R David do you have a fix for this that you can upload?

Unfortunately no, I haven't gotten around to fixing it.  Which
presumably means I haven't run in to it on my own tracker yet :)

You could just add back the TAL section that lists the deleted queries.
 I'd prefer to automatically remove the query rather than do that, but
just adding the section back so the user can do it should be easier.

I finally have this patch in the pipeline.

I have chnaged the table layout a bit. I added section heads in the
table so it looks like (hope the ascii art works):

  Query     Include in "Your Queries"   Edit    Private to you?          
  *Queries I created*
  pede      include                     edit         yes          [Delete]
  edit      leave out                   edit         yes          [Delete]
  *Queries others created*
  clearcase leave out                   [not yours to edit]
  demo 1    include                     [not yours to edit]
  *My retired queries*
  alpha 2   [query is retired]                                    [Restore]
  [Save Selection]

I also added Restore action in cgi/Actions.py and added it to
client.py. To alow the user to restore queries, schema.py needs to
have:

  p = db.security.addPermission(name='Restore', klass='query',
check=edit_query,
      description="User is allowed to restore their queries")
  db.security.addPermissionToRole('User', p)

added to it.

Also R David's patch to LinkHTMLProperty looks like it solved the
filter issue. Note that filter() never returns retired issues, so I was
able to replace the tal:condition in all your tal:block and push it to
the filter using:

  <tr tal:define="queries python:db.query.filter(filterspec={'creator':
uid})"
    tal:repeat="query queries">
   <tal:block>

and

  <tr tal:define="queries
		python:db.query.filter(filterspec={'private_for': None})"
     tal:repeat="query queries">
   <tal:block>

This should help performance.


Hopefully I'll have it committed by Monday so people can kick the tires
on it.

Since a picture is worth 1k words, I attached two editing
scenarios: regular user and an administrative user.

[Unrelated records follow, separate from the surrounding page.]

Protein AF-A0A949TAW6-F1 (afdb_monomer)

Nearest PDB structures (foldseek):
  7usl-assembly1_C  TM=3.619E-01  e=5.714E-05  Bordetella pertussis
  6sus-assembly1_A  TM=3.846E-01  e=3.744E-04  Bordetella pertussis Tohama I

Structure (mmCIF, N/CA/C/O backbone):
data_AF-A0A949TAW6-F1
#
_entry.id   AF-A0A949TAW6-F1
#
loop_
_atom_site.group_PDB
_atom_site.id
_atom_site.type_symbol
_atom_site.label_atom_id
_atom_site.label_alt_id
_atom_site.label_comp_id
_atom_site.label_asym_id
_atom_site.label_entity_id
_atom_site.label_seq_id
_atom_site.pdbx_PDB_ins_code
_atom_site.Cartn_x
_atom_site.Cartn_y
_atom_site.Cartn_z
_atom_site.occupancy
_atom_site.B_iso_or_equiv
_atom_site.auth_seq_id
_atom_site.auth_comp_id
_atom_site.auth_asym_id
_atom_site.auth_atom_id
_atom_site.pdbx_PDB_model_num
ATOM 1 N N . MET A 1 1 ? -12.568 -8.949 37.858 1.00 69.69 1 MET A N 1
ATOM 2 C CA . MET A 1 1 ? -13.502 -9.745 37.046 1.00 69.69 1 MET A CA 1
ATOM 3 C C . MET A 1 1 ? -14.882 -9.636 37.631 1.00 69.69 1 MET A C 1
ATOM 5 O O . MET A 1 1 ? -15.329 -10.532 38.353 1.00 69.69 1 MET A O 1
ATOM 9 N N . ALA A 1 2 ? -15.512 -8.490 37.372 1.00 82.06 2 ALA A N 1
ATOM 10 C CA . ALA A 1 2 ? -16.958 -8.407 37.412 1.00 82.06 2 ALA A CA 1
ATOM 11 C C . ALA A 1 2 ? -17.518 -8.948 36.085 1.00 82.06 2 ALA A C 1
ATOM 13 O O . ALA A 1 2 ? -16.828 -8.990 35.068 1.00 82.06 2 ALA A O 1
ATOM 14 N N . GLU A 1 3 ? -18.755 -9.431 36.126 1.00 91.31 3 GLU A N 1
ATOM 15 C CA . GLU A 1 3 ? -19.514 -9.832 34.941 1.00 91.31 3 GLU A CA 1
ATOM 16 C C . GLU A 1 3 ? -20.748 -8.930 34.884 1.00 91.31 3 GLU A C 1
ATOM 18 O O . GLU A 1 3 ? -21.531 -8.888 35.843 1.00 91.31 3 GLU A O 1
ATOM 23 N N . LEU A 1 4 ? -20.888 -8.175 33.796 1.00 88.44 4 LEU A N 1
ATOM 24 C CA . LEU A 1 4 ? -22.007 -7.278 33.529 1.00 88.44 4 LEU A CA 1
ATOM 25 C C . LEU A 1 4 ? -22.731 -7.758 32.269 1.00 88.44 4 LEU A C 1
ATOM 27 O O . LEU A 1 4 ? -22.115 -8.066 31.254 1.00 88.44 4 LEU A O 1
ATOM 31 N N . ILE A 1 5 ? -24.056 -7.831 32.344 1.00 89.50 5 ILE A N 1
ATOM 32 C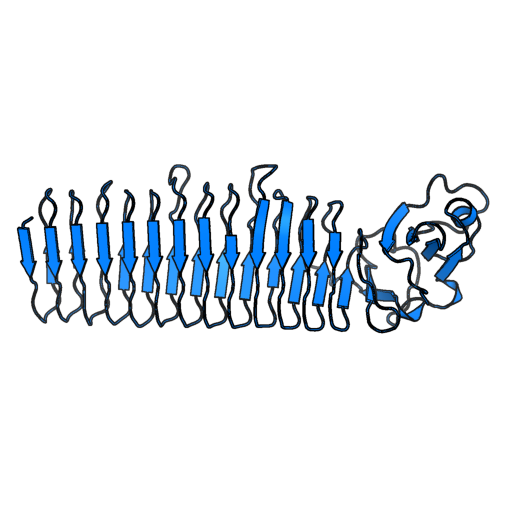 CA . ILE A 1 5 ? -24.909 -8.252 31.232 1.00 89.50 5 ILE A CA 1
ATOM 33 C C . ILE A 1 5 ? -26.009 -7.203 31.091 1.00 89.50 5 ILE A C 1
ATOM 35 O O . ILE A 1 5 ? -26.711 -6.936 32.074 1.00 89.50 5 ILE A O 1
ATOM 39 N N . GLY A 1 6 ? -26.118 -6.618 29.899 1.00 86.44 6 GLY A N 1
ATOM 40 C CA . GLY A 1 6 ? -27.182 -5.706 29.494 1.00 86.44 6 GLY A CA 1
ATOM 41 C C . GLY A 1 6 ? -28.509 -6.424 29.253 1.00 86.44 6 GLY A C 1
ATOM 42 O O . GLY A 1 6 ? -28.795 -7.494 29.810 1.00 86.44 6 GLY A O 1
ATOM 43 N N . SER A 1 7 ? -29.361 -5.820 28.439 1.00 87.75 7 SER A N 1
ATOM 44 C CA . SER A 1 7 ? -30.663 -6.339 28.035 1.00 87.75 7 SER A CA 1
ATOM 45 C C . SER A 1 7 ? -30.863 -6.170 26.531 1.00 87.75 7 SER A C 1
ATOM 47 O O . SER A 1 7 ? -30.009 -5.661 25.836 1.00 87.75 7 SER A O 1
ATOM 49 N N . GLU A 1 8 ? -32.013 -6.593 26.003 1.00 87.56 8 GLU A N 1
ATOM 50 C CA . GLU A 1 8 ? -32.327 -6.426 24.574 1.00 87.56 8 GLU A CA 1
ATOM 51 C C . GLU A 1 8 ? -32.753 -4.981 24.202 1.00 87.56 8 GLU A C 1
ATOM 53 O O . GLU A 1 8 ? -33.543 -4.766 23.279 1.00 87.56 8 GLU A O 1
ATOM 58 N N . SER A 1 9 ? -32.380 -3.979 24.997 1.00 87.38 9 SER A N 1
ATOM 59 C CA . SER A 1 9 ? -32.766 -2.576 24.817 1.00 87.38 9 SER A CA 1
ATOM 60 C C . SER A 1 9 ? -31.529 -1.689 24.891 1.00 87.38 9 SER A C 1
ATOM 62 O O . SER A 1 9 ? -30.683 -1.974 25.719 1.00 87.38 9 SER A O 1
ATOM 64 N N . PRO A 1 10 ? -31.479 -0.569 24.143 1.00 87.25 10 PRO A N 1
ATOM 65 C CA . PRO A 1 10 ? -30.323 0.327 24.156 1.00 87.25 10 PRO A CA 1
ATOM 66 C C . PRO A 1 10 ? -29.925 0.784 25.566 1.00 87.25 10 PRO A C 1
ATOM 68 O O . PRO A 1 10 ? -30.731 1.407 26.278 1.00 87.25 10 PRO A O 1
ATOM 71 N N . GLU A 1 11 ? -28.677 0.524 25.945 1.00 85.75 11 GLU A N 1
ATOM 72 C CA . GLU A 1 11 ? -28.125 0.796 27.268 1.00 85.75 11 GLU A CA 1
ATOM 73 C C . GLU A 1 11 ? -26.779 1.529 27.232 1.00 85.75 11 GLU A C 1
ATOM 75 O O . GLU A 1 11 ? -26.058 1.570 26.242 1.00 85.75 11 GLU A O 1
ATOM 80 N N . ASN A 1 12 ? -26.443 2.143 28.369 1.00 88.00 12 ASN A N 1
ATOM 81 C CA . ASN A 1 12 ? -25.076 2.567 28.653 1.00 88.00 12 ASN A CA 1
ATOM 82 C C . ASN A 1 12 ? -24.557 1.672 29.772 1.00 88.00 12 ASN A C 1
ATOM 84 O O . ASN A 1 12 ? -25.034 1.776 30.910 1.00 88.00 12 ASN A O 1
ATOM 88 N N . ILE A 1 13 ? -23.603 0.806 29.451 1.00 87.62 13 ILE A N 1
ATOM 89 C CA . ILE A 1 13 ? -23.006 -0.133 30.394 1.00 87.62 13 ILE A CA 1
ATOM 90 C C . ILE A 1 13 ? -21.605 0.369 30.724 1.00 87.62 13 ILE A C 1
ATOM 92 O O . ILE A 1 13 ? -20.815 0.702 29.846 1.00 87.62 13 ILE A O 1
ATOM 96 N N . THR A 1 14 ? -21.299 0.478 32.011 1.00 89.00 14 THR A N 1
ATOM 97 C CA . THR A 1 14 ? -19.988 0.924 32.482 1.00 89.00 14 THR A CA 1
ATOM 98 C C . THR A 1 14 ? -19.458 -0.098 33.467 1.00 89.00 14 THR A C 1
ATOM 100 O O . THR A 1 14 ? -20.141 -0.413 34.447 1.00 89.00 14 THR A O 1
ATOM 103 N N . GLY A 1 15 ? -18.262 -0.599 33.181 1.00 87.88 15 GLY A N 1
ATOM 104 C CA . GLY A 1 15 ? -17.494 -1.476 34.039 1.00 87.88 15 GLY A CA 1
ATOM 105 C C . GLY A 1 15 ? -16.937 -0.766 35.270 1.00 87.88 15 GLY A C 1
ATOM 106 O O . GLY A 1 15 ? -17.396 0.289 35.728 1.00 87.88 15 GLY A O 1
ATOM 107 N N . THR A 1 16 ? -15.947 -1.412 35.842 1.00 89.44 16 THR A N 1
ATOM 108 C CA . THR A 1 16 ? -15.172 -1.031 37.007 1.00 89.44 16 THR A CA 1
ATOM 109 C C . THR A 1 16 ? -13.728 -0.778 36.573 1.00 89.44 16 THR A C 1
ATOM 111 O O . THR A 1 16 ? -13.355 -1.137 35.474 1.00 89.44 16 THR A O 1
ATOM 114 N N . PRO A 1 17 ? -12.872 -0.177 37.412 1.00 89.25 17 PRO A N 1
ATOM 115 C CA . PRO A 1 17 ? -11.438 -0.070 37.109 1.00 89.25 17 PRO A CA 1
ATOM 116 C C . PRO A 1 17 ? -10.658 -1.402 37.183 1.00 89.25 17 PRO A C 1
ATOM 118 O O . PRO A 1 17 ? -9.438 -1.400 37.354 1.00 89.25 17 PRO A O 1
ATOM 121 N N . GLU A 1 18 ? -11.352 -2.536 37.224 1.00 89.94 18 GLU A N 1
ATOM 122 C CA . GLU A 1 18 ? -10.767 -3.869 37.254 1.00 89.94 18 GLU A CA 1
ATOM 123 C C . GLU A 1 18 ? -11.198 -4.619 35.998 1.00 89.94 18 GLU A C 1
ATOM 125 O O . GLU A 1 18 ? -12.291 -4.384 35.519 1.00 89.94 18 GLU A O 1
ATOM 130 N N . ASN A 1 19 ? -10.422 -5.623 35.575 1.00 91.31 19 ASN A N 1
ATOM 131 C CA . ASN A 1 19 ? -10.774 -6.466 34.430 1.00 91.31 19 ASN A CA 1
ATOM 132 C C . ASN A 1 19 ? -12.227 -6.940 34.500 1.00 91.31 19 ASN A C 1
ATOM 134 O O . ASN A 1 19 ? -12.588 -7.612 35.478 1.00 91.31 19 ASN A O 1
ATOM 138 N N . ASP A 1 20 ? -12.996 -6.709 33.450 1.00 90.19 20 ASP A N 1
ATOM 139 C CA . ASP A 1 20 ? -14.419 -6.982 33.373 1.00 90.19 20 ASP A CA 1
ATOM 140 C C . ASP A 1 20 ? -14.795 -7.842 32.171 1.00 90.19 20 ASP A C 1
ATOM 142 O O . ASP A 1 20 ? -14.096 -7.939 31.167 1.00 90.19 20 ASP A O 1
ATOM 146 N N . GLN A 1 21 ? -15.924 -8.533 32.307 1.00 92.44 21 GLN A N 1
ATOM 147 C CA . GLN A 1 21 ? -16.609 -9.171 31.190 1.00 92.44 21 GLN A CA 1
ATOM 148 C C . GLN A 1 21 ? -17.957 -8.492 31.023 1.00 92.44 21 GLN A C 1
ATOM 150 O O . GLN A 1 21 ? -18.812 -8.606 31.906 1.00 92.44 21 GLN A O 1
ATOM 155 N N . ILE A 1 22 ? -18.149 -7.796 29.907 1.00 90.06 22 ILE A N 1
ATOM 156 C CA . ILE A 1 22 ? -19.362 -7.028 29.639 1.00 90.06 22 ILE A CA 1
ATOM 157 C C . ILE A 1 22 ? -20.013 -7.526 28.350 1.00 90.06 22 ILE A C 1
ATOM 159 O O . ILE A 1 22 ? -19.342 -7.697 27.336 1.00 90.06 22 ILE A O 1
ATOM 163 N N . LYS A 1 23 ? -21.324 -7.772 28.400 1.00 90.69 23 LYS A N 1
ATOM 164 C CA . LYS A 1 23 ? -22.138 -8.185 27.248 1.00 90.69 23 LYS A CA 1
ATOM 165 C C . LYS A 1 23 ? -23.320 -7.243 27.076 1.00 90.69 23 LYS A C 1
ATOM 167 O O . LYS A 1 23 ? -24.099 -7.124 28.024 1.00 90.69 23 LYS A O 1
ATOM 172 N N . GLY A 1 24 ? -23.452 -6.625 25.906 1.00 85.75 24 GLY A N 1
ATOM 173 C CA . GLY A 1 24 ? -24.574 -5.756 25.540 1.00 85.75 24 GLY A CA 1
ATOM 174 C C . GLY A 1 24 ? -25.878 -6.533 25.409 1.00 85.75 24 GLY A C 1
ATOM 175 O O . GLY A 1 24 ? -26.826 -6.268 26.145 1.00 85.75 24 GLY A O 1
ATOM 176 N N . LEU A 1 25 ? -25.845 -7.633 24.644 1.00 85.88 25 LEU A N 1
ATOM 177 C CA . LEU A 1 25 ? -27.034 -8.266 24.060 1.00 85.88 25 LEU A CA 1
ATOM 178 C C . LEU A 1 25 ? -27.608 -7.386 22.935 1.00 85.88 25 LEU A C 1
ATOM 180 O O . LEU A 1 25 ? -26.944 -6.518 22.388 1.00 85.88 25 LEU A O 1
ATOM 184 N N . SER A 1 26 ? -28.826 -7.670 22.477 1.00 83.56 26 SER A N 1
ATOM 185 C CA . SER A 1 26 ? -29.409 -6.906 21.372 1.00 83.56 26 SER A CA 1
ATOM 186 C C . SER A 1 26 ? -29.663 -5.442 21.745 1.00 83.56 26 SER A C 1
ATOM 188 O O . SER A 1 26 ? -30.132 -5.153 22.835 1.00 83.56 26 SER A O 1
ATOM 190 N N . GLY A 1 27 ? -29.549 -4.538 20.778 1.00 81.25 27 GLY A N 1
ATOM 191 C CA . GLY A 1 27 ? -29.811 -3.116 20.998 1.00 81.25 27 GLY A CA 1
ATOM 192 C C . GLY A 1 27 ? -28.572 -2.284 20.711 1.00 81.25 27 GLY A C 1
ATOM 193 O O . GLY A 1 27 ? -27.478 -2.807 20.580 1.00 81.25 27 GLY A O 1
ATOM 194 N N . GLU A 1 28 ? -28.770 -0.981 20.532 1.00 84.00 28 GLU A N 1
ATOM 195 C CA . GLU A 1 28 ? -27.666 -0.044 20.310 1.00 84.00 28 GLU A CA 1
ATOM 196 C C . GLU A 1 28 ? -27.043 0.303 21.668 1.00 84.00 28 GLU A C 1
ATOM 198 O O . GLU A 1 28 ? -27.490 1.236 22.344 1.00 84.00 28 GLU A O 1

The section "Queries I created" is the same for both.

For Queries created by others, the admin gets to edit the query
but can not make it private. We also list who owns the query.

For retired queries that are not in user/queries they just disappear.
If a active query you created is in your retired list, you get to
restore it. Then you can remove it from your list and re-retire if you want.

If the retired query is not yours, you can remove it from your active
list and it disappears.

Does that seem like a reasonable workflow?

-- rouilj

On Sun, Jul 03, 2016 at 05:56:17AM +0000, John Rouillard wrote:
> 
> Since a picture is worth 1k words, I attached two editing
> scenarios: regular user and an administrative user.

[...]

> Does that seem like a reasonable workflow?

Looks very nice to me!

Ralf

pushed on changeset: 722394a48d7b and 1c90f15a177f

Also support work for a new cgi RestoreAction was added on 748ba87e1aca

Forgot one use case. A formerly public query is made private again.

when that happens there is now way to remove it from your query list.
I have modified the edit page to put them in the same
section as the retired queries. Committed as: 425b4c4fc345
along with a fix to security.py that adds the restore permission
to Admin role.

Opened issue2550915 to get a better solution in place.